I hope you’re excited to learn about another fantastic class of machine learning models: **Naive Bayes**.
Naive Bayes is wonderful because its core assumptions can be described in about a sentence, and yet it
is *immensely* useful in many different problems.

But before we dive into the specifics of Naive Bayes, we should spend some time discussing the difference
between two categories of machine learning models: **discriminative** and **generative** models.

Naive Bayes will be the first generative algorithm we look at, though other common examples include hidden markov models, probabilitistic context-free grammars, and the more hip generative adversarial networks.

Recall that in our running car example of the past few posts, we are given
a dataset of cars along with labels indicating whether they are **cheap** or **expensive**.
From each car, we have extracted a set of input features such as the size of the trunk, the number of miles driven, and who the car manufacturer is.

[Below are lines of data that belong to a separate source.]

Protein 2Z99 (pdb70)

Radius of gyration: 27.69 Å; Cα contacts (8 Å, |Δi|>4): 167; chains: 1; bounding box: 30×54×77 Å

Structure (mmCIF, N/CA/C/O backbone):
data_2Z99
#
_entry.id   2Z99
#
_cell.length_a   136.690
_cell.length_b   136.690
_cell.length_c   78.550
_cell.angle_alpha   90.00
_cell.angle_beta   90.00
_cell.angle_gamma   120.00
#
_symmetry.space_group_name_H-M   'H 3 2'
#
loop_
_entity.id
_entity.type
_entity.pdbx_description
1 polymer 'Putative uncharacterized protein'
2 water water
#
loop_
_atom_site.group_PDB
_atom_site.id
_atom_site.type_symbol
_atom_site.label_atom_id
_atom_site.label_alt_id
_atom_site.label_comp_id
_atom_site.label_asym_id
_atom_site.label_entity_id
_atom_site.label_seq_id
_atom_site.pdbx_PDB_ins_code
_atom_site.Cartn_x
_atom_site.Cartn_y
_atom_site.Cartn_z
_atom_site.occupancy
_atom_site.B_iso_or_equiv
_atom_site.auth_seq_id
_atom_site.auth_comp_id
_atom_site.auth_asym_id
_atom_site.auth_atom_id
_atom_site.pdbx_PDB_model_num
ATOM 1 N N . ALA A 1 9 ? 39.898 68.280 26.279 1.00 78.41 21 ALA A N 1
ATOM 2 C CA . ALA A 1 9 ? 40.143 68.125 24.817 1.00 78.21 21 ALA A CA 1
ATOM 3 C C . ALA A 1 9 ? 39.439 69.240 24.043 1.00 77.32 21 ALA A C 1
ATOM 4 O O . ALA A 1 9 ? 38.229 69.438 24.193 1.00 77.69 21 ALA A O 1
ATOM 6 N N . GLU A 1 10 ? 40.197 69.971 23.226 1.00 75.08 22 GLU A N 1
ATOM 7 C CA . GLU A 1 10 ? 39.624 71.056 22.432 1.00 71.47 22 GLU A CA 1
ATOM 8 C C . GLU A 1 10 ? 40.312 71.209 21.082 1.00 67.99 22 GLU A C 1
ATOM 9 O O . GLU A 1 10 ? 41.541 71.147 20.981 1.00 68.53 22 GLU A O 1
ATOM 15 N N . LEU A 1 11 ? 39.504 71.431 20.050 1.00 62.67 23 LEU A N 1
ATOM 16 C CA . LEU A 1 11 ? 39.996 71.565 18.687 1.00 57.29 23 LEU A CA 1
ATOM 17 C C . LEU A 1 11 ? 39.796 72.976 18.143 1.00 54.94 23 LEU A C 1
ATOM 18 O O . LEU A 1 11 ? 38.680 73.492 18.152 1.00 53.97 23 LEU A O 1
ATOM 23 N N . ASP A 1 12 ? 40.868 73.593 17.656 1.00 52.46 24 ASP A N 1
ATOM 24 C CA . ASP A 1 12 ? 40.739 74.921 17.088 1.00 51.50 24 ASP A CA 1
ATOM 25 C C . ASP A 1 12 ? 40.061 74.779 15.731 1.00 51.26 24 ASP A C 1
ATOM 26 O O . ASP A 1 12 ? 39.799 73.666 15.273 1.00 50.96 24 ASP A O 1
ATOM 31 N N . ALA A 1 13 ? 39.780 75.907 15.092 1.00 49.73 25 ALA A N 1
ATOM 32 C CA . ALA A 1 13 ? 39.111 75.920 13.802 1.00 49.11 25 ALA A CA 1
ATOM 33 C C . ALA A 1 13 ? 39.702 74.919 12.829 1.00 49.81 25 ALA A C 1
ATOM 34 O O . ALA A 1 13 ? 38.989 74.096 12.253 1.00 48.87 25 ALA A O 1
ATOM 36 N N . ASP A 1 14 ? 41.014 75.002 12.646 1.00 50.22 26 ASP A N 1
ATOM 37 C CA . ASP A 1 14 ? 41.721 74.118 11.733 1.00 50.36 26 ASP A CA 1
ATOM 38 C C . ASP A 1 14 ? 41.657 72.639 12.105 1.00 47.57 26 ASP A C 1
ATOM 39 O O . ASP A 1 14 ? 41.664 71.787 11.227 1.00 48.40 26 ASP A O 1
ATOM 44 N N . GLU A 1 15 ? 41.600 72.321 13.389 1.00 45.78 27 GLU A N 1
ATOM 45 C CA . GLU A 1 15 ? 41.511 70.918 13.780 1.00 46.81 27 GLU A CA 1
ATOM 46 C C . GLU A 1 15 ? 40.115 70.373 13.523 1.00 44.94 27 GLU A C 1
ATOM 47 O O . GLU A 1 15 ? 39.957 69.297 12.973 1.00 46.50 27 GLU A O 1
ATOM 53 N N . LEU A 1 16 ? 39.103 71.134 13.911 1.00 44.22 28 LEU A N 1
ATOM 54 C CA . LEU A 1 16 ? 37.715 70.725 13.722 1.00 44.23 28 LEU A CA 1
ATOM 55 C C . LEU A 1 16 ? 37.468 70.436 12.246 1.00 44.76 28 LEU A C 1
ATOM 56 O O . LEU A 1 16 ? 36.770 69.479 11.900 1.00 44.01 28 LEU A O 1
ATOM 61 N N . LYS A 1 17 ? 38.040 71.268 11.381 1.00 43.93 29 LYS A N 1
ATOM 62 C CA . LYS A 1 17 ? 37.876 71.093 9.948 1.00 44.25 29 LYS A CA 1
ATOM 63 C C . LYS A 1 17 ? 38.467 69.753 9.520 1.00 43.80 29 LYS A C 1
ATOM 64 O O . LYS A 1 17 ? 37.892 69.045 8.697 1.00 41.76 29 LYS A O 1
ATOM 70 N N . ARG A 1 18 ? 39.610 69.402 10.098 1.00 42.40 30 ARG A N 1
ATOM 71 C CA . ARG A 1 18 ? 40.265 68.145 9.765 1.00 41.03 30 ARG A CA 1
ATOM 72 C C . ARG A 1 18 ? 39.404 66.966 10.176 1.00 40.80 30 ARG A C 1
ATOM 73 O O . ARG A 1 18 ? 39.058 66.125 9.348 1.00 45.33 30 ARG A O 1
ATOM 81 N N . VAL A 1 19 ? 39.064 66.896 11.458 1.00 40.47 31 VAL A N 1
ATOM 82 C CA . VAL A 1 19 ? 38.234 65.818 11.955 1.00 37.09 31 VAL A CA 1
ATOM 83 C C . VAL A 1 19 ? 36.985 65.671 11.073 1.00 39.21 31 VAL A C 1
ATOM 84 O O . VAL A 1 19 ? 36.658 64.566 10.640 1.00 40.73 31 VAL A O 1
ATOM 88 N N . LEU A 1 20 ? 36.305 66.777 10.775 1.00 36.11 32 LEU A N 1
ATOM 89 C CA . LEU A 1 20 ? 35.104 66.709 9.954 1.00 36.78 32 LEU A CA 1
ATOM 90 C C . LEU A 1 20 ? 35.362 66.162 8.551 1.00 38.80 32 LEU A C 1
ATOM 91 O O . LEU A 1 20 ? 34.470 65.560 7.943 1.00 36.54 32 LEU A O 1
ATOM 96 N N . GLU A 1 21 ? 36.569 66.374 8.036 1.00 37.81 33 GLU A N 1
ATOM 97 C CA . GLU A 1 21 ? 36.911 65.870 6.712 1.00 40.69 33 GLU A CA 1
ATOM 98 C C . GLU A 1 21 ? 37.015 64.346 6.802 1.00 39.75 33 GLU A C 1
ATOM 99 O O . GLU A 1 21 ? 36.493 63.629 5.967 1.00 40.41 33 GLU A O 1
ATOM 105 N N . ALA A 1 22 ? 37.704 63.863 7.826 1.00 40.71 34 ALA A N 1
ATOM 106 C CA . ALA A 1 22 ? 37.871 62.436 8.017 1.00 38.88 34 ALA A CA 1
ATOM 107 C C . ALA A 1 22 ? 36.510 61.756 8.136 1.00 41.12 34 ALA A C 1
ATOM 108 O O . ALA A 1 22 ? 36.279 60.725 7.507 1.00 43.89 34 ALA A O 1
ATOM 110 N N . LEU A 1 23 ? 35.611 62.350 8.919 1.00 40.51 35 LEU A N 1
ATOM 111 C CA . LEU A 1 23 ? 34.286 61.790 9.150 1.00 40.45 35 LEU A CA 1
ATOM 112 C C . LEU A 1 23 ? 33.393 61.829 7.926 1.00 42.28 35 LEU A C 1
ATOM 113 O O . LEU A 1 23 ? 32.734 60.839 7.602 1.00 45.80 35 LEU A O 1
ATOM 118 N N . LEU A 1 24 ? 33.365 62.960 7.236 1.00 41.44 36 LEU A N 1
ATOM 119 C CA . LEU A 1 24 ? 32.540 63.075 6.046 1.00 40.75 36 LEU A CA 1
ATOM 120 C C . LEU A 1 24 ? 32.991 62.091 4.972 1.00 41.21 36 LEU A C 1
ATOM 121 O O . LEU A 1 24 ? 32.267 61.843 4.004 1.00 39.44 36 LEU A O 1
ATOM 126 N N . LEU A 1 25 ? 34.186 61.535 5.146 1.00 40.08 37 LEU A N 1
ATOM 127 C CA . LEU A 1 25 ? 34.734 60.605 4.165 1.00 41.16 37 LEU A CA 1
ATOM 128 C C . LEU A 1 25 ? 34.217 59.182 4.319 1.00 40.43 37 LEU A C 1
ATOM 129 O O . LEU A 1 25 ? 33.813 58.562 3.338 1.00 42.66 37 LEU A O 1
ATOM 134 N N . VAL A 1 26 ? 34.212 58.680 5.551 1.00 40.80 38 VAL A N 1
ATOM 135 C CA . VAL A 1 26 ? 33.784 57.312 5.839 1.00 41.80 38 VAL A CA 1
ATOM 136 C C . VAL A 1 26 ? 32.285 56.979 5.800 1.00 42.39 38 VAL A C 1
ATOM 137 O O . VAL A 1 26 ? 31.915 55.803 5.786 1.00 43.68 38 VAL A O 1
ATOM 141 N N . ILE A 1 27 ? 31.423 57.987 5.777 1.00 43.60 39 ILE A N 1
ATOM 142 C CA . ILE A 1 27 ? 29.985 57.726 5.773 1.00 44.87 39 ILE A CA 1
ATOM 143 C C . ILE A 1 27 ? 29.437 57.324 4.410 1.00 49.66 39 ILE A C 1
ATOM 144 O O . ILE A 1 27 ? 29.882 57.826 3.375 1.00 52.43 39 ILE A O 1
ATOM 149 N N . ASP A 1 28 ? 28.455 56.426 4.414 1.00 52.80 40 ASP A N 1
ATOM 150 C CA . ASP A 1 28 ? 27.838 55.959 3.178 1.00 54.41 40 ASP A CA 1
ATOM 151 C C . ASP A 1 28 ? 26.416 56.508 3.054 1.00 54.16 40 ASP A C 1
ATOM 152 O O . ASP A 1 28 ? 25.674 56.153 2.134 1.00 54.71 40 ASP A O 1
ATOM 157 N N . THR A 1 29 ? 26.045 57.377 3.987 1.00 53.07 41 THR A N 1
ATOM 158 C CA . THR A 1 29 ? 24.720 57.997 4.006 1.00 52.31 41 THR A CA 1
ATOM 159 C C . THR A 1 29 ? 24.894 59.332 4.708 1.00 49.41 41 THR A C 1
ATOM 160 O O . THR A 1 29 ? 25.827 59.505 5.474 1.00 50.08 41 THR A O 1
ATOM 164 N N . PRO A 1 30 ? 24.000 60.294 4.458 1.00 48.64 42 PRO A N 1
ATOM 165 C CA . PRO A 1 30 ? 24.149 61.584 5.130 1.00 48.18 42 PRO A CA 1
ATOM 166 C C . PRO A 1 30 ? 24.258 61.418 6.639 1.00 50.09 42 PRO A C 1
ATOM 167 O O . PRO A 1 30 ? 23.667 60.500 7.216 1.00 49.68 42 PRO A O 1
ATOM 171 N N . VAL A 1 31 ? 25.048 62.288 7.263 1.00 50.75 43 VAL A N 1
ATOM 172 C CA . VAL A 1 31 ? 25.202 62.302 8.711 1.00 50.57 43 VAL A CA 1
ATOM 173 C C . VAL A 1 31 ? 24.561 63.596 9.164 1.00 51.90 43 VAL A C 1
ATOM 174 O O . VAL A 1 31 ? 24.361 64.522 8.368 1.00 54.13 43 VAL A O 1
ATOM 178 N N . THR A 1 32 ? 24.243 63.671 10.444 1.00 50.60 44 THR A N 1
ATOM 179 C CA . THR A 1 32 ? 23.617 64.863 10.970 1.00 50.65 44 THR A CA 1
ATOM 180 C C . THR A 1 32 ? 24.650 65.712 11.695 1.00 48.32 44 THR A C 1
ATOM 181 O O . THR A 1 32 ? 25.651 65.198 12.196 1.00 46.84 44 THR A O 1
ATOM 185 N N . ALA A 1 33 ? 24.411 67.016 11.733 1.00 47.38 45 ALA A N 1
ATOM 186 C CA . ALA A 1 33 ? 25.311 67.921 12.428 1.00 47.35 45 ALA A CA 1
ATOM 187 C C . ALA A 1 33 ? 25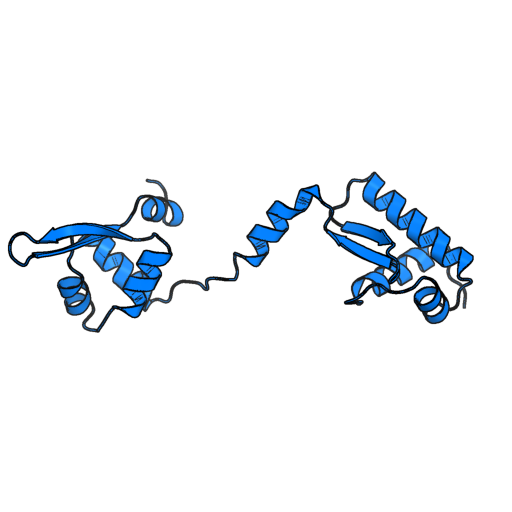.462 67.413 13.863 1.00 48.66 45 ALA A C 1
ATOM 188 O O . ALA A 1 33 ? 26.567 67.401 14.421 1.00 47.48 45 ALA A O 1
ATOM 190 N N . ASP A 1 34 ? 24.349 66.954 14.440 1.00 48.82 46 ASP A N 1
ATOM 191 C CA . ASP A 1 34 ? 24.338 66.440 15.808 1.00 48.65 46 ASP A CA 1
ATOM 192 C C . ASP A 1 34 ? 25.212 65.217 15.958 1.00 46.77 46 ASP A C 1
ATOM 193 O O . ASP A 1 34 ? 25.929 65.080 16.945 1.00 48.67 46 ASP A O 1
ATOM 198 N N . ALA A 1 35 ? 25.144 64.316 14.987 1.00 46.88 47 ALA A N 1
ATOM 199 C CA . ALA A 1 35 ? 25.944 63.098 15.042 1.00 44.60 47 ALA A CA 1
ATOM 200 C C . ALA A 1 35 ? 27.416 63.489 15.041 1.00 43.59 47 ALA A C 1
ATOM 201 O O . ALA A 1 35 ? 28.214 62.987 15.840 1.00 42.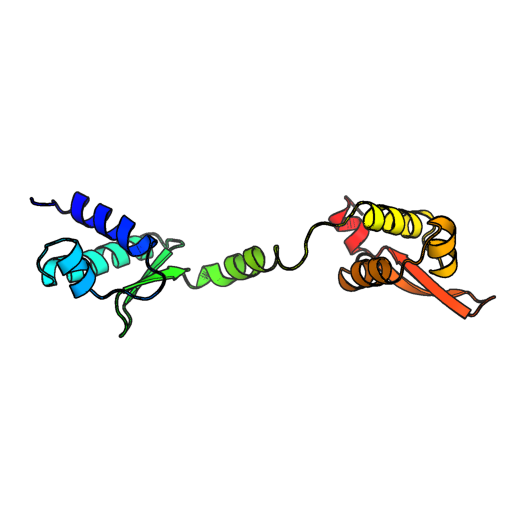85 47 ALA A O 1
ATOM 203 N N . LEU A 1 36 ? 27.764 64.390 14.127 1.00 42.91 48 LEU A N 1
ATOM 204 C CA . LEU A 1 36 ? 29.132 64.878 14.012 1.00 42.28 48 LEU A CA 1
ATOM 205 C C . LEU A 1 36 ? 29.485 65.605 15.309 1.00 42.17 48 LEU A C 1
ATOM 206 O O . LEU A 1 36 ? 30.528 65.353 15.913 1.00 40.79 48 LEU A O 1
ATOM 211 N N . ALA A 1 37 ? 28.584 66.479 15.749 1.00 41.96 49 ALA A N 1
ATOM 212 C CA . ALA A 1 37 ? 28.782 67.231 16.983 1.00 41.58 49 ALA A CA 1
ATOM 213 C C . ALA A 1 37 ? 29.088 66.281 18.131 1.00 41.96 49 ALA A C 1
ATOM 214 O O . ALA A 1 37 ? 30.081 66.439 18.855 1.00 41.53 49 ALA A O 1
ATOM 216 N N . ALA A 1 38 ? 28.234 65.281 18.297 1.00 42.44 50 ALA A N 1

We start from the distribution we are trying to learn $P(X_1, X_2, X_3, Y)$. We can expand the distribution using a few rules of probability along with Bayes’ Rule:

$P(X_1, X_2, X_3, Y) = P(Y) \cdot P(X_1|Y) \cdot P(X_2|X_1, Y) \cdot P(X_3|X_1, X_2, Y)$This formulation was derived from a few applications of the chain rule of probability. Now we get to the big underlying assumption of the Naive Bayes model.

We now assume the input features are **conditionally independent given** the outputs. In English, what that
means is that for a given feature $X_2$, if we know the label $Y$, then knowing the value of an additional
feature $X_1$ doesn’t offer us any more information about $X_2$.

Mathematically, this is written as $P(X_2|X_1, Y) = P(X_2|Y)$. This allows us to simplify the right side of our probability expression substantially:

$P(X_1, X_2, X_3, Y) = P(Y) \cdot P(X_1|Y) \cdot P(X_2|Y) \cdot P(X_3|Y)$And with that, we have the expression we need to train our model!

So, how do we actually train the model? In practice, to get the most likely label for a given input, we need to compute these values $P(X_1|Y)$, $P(X_2|Y)$, etc. Computing these values can be done through the very complicated process of counting! 🙂

Let’s take a concrete example to illustrate the procedure. For our car example, let’s
say $Y$ represents **cheap** and $X_1$ represents the feature of a car’s manufacturer.

Let’s say we have a new car manufactured by **Honda**. In order to compute $P(X_1=\textrm{Honda}|Y=\textrm{cheap})$, we simply count all the times in our dataset
we had a car manufactured by **Honda** that was **cheap**.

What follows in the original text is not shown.